When the last embers were extinguished and the black smoke cleared, 25 people had died and almost 60 were injured in one of the worst industrial accidents in United States history. The buildings owner, Imperial Food Products Inc., went out of business and the charred, abandoned building was eventually demolished. Today on that site in Hamlet, N.C., sits a memorial park and twin monuments that detail the tragedy that unfolded on the morning of Sept. 3, 1991. An investigation later determined that hydraulic fluid – expelled under pressure from a burst hydraulic line connector – had spattered into the open burners of the 26-foot long fryer. The heated fluid vaporized, flashed and triggered the conflagration. An estimated 50 to 55 gallons of hydraulic fluid sprayed from the ruptured hose, fueling the spread of the fire.

Sixteen years later, the Hamlet fire still serves as a cautionary tale of the inherent dangers in some industrial work environments – and the measures that should be taken to ensure fire safety. Among those measures, say advocates, are tough standards for firesafe hydraulic fluids.

Setting the Standard

If a fluid fails, we want it to fail in the lab, not with the end user, asserts Rich Ferron, group manager at FM Approvals, a Norwood, Mass.-based third-party certification program that sets the test protocols for industrial and commercial loss-prevention products. FM Approvals is part of FM Global (formerly Factory Mutual), the worlds largest commercial and industrial property insurance organization, according to Ferron.
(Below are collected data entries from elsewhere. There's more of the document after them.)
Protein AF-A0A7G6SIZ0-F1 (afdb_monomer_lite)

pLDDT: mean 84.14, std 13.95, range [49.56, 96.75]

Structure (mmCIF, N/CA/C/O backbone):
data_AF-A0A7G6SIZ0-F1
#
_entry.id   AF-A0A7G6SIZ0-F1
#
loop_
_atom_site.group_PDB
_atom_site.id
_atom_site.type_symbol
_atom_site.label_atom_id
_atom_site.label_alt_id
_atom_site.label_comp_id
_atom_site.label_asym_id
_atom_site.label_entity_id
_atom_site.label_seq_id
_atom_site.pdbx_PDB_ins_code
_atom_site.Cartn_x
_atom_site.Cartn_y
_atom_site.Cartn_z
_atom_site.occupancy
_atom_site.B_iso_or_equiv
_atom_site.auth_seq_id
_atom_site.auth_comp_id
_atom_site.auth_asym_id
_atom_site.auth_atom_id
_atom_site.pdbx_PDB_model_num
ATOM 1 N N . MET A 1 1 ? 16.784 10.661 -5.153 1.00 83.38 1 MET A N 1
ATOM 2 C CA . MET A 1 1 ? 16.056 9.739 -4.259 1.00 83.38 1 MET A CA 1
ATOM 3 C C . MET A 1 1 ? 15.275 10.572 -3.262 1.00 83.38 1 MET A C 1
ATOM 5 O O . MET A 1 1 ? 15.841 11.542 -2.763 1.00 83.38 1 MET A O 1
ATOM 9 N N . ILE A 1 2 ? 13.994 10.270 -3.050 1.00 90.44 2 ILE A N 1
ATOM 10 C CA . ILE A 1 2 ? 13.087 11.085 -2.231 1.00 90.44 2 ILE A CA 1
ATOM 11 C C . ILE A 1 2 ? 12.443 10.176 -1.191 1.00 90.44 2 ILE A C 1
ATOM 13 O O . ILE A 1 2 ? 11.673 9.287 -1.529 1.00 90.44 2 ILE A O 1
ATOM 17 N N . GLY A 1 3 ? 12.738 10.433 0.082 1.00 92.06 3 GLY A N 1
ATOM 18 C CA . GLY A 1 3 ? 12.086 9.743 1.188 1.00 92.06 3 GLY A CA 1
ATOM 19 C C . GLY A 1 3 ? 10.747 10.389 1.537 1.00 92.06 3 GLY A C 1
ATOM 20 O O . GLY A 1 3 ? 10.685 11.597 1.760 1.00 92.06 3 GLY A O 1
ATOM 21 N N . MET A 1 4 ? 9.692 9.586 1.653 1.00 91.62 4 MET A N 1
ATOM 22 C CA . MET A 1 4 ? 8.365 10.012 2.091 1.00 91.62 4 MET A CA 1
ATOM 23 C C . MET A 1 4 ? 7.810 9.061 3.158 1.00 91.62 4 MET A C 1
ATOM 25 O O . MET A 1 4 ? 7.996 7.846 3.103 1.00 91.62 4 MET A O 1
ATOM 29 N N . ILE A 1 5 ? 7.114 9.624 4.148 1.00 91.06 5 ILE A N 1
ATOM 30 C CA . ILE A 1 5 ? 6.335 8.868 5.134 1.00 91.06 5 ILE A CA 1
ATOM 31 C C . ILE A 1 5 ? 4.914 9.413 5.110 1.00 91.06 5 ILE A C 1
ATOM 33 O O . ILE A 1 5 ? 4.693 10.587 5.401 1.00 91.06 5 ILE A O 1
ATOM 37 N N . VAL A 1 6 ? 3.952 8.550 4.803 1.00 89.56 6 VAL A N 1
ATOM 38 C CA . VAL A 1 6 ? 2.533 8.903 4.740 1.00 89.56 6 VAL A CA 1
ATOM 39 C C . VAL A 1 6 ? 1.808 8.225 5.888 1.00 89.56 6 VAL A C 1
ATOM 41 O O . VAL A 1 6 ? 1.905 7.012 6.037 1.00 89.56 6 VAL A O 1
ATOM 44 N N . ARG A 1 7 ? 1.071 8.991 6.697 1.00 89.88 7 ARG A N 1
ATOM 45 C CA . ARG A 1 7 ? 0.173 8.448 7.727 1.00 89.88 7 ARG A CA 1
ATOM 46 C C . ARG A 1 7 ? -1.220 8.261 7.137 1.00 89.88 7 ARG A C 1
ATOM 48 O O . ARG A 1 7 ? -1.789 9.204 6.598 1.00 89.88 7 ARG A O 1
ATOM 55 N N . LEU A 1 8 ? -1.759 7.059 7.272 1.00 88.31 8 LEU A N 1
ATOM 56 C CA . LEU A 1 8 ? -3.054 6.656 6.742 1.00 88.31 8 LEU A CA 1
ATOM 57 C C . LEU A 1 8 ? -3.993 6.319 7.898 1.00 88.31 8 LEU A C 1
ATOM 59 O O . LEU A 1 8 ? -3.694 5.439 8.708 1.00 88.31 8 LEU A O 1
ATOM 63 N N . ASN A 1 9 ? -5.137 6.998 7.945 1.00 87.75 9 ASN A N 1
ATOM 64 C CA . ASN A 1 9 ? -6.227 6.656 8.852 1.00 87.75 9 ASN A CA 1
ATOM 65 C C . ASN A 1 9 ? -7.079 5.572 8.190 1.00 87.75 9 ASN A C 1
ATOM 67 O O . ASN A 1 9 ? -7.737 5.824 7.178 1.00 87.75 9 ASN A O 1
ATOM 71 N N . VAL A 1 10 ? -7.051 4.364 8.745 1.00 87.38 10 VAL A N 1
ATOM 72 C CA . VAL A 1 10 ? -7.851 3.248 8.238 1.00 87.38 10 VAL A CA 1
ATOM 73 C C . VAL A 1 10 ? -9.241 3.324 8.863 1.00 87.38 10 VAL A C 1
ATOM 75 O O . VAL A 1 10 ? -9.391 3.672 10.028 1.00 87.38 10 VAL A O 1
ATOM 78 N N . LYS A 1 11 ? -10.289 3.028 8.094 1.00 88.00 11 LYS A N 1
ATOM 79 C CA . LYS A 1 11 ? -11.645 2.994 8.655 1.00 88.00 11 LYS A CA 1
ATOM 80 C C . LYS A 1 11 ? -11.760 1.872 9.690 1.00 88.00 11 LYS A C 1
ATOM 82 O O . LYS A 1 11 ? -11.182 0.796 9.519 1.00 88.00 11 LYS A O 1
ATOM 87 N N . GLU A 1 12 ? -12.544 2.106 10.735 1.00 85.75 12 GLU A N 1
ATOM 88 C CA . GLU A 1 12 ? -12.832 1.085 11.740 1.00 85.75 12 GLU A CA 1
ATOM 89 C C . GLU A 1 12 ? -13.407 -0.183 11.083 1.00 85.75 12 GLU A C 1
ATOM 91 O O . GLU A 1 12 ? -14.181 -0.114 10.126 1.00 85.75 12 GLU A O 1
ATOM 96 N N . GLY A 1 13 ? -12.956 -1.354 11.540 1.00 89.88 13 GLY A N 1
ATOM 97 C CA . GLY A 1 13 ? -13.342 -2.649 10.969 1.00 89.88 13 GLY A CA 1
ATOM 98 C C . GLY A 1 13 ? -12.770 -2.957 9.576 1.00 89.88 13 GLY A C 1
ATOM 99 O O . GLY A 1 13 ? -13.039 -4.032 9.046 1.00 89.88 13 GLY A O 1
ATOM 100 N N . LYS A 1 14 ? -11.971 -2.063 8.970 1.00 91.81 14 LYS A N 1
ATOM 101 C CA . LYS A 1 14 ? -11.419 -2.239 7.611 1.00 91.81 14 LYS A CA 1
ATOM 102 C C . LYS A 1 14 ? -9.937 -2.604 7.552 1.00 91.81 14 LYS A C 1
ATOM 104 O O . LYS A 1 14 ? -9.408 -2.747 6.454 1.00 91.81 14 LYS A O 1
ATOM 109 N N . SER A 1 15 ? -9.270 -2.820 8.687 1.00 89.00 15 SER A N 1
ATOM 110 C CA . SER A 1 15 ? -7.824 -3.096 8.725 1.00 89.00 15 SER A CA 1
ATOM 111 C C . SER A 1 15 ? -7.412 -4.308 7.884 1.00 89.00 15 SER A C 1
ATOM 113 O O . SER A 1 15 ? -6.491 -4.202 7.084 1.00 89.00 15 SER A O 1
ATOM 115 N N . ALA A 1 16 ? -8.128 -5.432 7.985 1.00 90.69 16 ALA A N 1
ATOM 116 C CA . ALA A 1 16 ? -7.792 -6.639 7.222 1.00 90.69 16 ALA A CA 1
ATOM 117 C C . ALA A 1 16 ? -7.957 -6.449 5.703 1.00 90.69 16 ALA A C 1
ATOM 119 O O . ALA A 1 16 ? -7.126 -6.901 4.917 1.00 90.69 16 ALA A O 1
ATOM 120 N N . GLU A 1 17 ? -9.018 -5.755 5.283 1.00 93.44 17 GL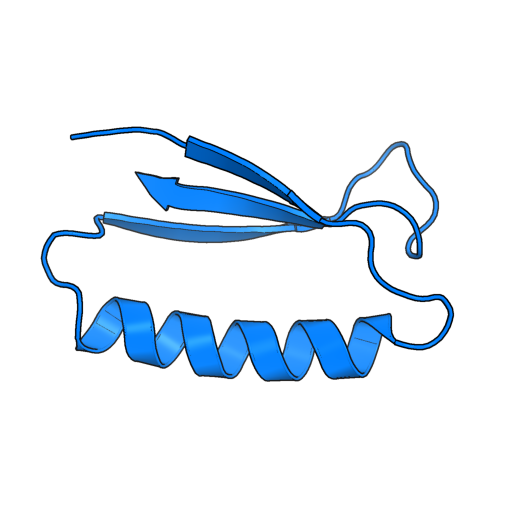U A N 1
ATOM 121 C CA . GLU A 1 17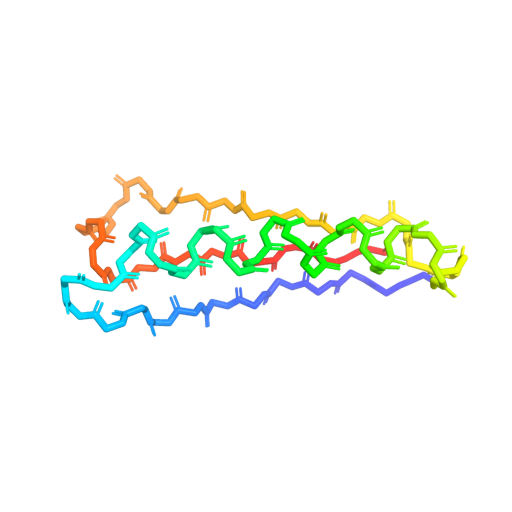 ? -9.255 -5.439 3.872 1.00 93.44 17 GLU A CA 1
ATOM 122 C C . GLU A 1 17 ? -8.190 -4.476 3.335 1.00 93.44 17 GLU A C 1
ATOM 124 O O . GLU A 1 17 ? -7.640 -4.709 2.260 1.00 93.44 17 GLU A O 1
ATOM 129 N N . PHE A 1 18 ? -7.863 -3.441 4.112 1.00 93.44 18 PHE A N 1
ATOM 130 C CA . PHE A 1 18 ? -6.817 -2.476 3.793 1.00 93.44 18 PHE A CA 1
ATOM 131 C C . PHE A 1 18 ? -5.452 -3.151 3.624 1.00 93.44 18 PHE A C 1
ATOM 133 O O . PHE A 1 18 ? -4.802 -2.951 2.603 1.00 93.44 18 PHE A O 1
ATOM 140 N N . GLU A 1 19 ? -5.041 -3.989 4.580 1.00 92.38 19 GLU A N 1
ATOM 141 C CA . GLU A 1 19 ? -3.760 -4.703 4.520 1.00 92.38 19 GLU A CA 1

FM Approvals tests industrial fluids for flammability properties to assure end users that during a spray-fire incident, the fluids will have a minimal contribution to the fire, thus reducing the potential size of a loss, says Ferron. Its certification program tests and approves a variety of fire-protection products, building materials and electrical equipment and services that best prevent property loss. It assures that all products or services have been objectively tested and conform to strict national and international standards.

FM Approvals says it periodically reviews the standard to determine if the latest science and methods are being used, so that property loss-prevention products are held to the highest standards.

The latest edition, issued February 2002, of FM Approvals Standard 6930, Flammability Classification of Industrial Fluids, incorporates newer technology that produces more accurate and repeatable results, Ferron says. This revision addressed fluids that do not exhibit fire points, and the calculation method also was modified, he said.

Collectively, the standard mandates nine tests for firesafe hydraulic fluids, beginning with flash and fire point tests to determine at what temperature those points exist. Spray fire tests determine the chemical heat release of an industrial fluid – how hot and long it burns. The heat of combustion, determination of water content, fluid density and elemental analysis – used to determine the flame temperature of the industrial fluid concentrate – are also determined and used in calculations.

Research chemist Eric Burkhardt at Supresta, a maker of phosphate ester hydraulic fluids in Ardsley, N.Y., describes how the spray flammability test used to be performed: In the old test, a container of fluid was warmed up to a specific temperature and pressurized. The container would be opened up to release an aerosol of the lubricant – mimicking a line rupture in a hydraulic line – through which the flame from a torch would be allowed to pass. The test would evaluate whether or not the lubricant aerosol would ignite, and if so, whether the material would continue to burn after the torch flame was removed. Essentially, you would have a pass/fail result, Burkhardt says.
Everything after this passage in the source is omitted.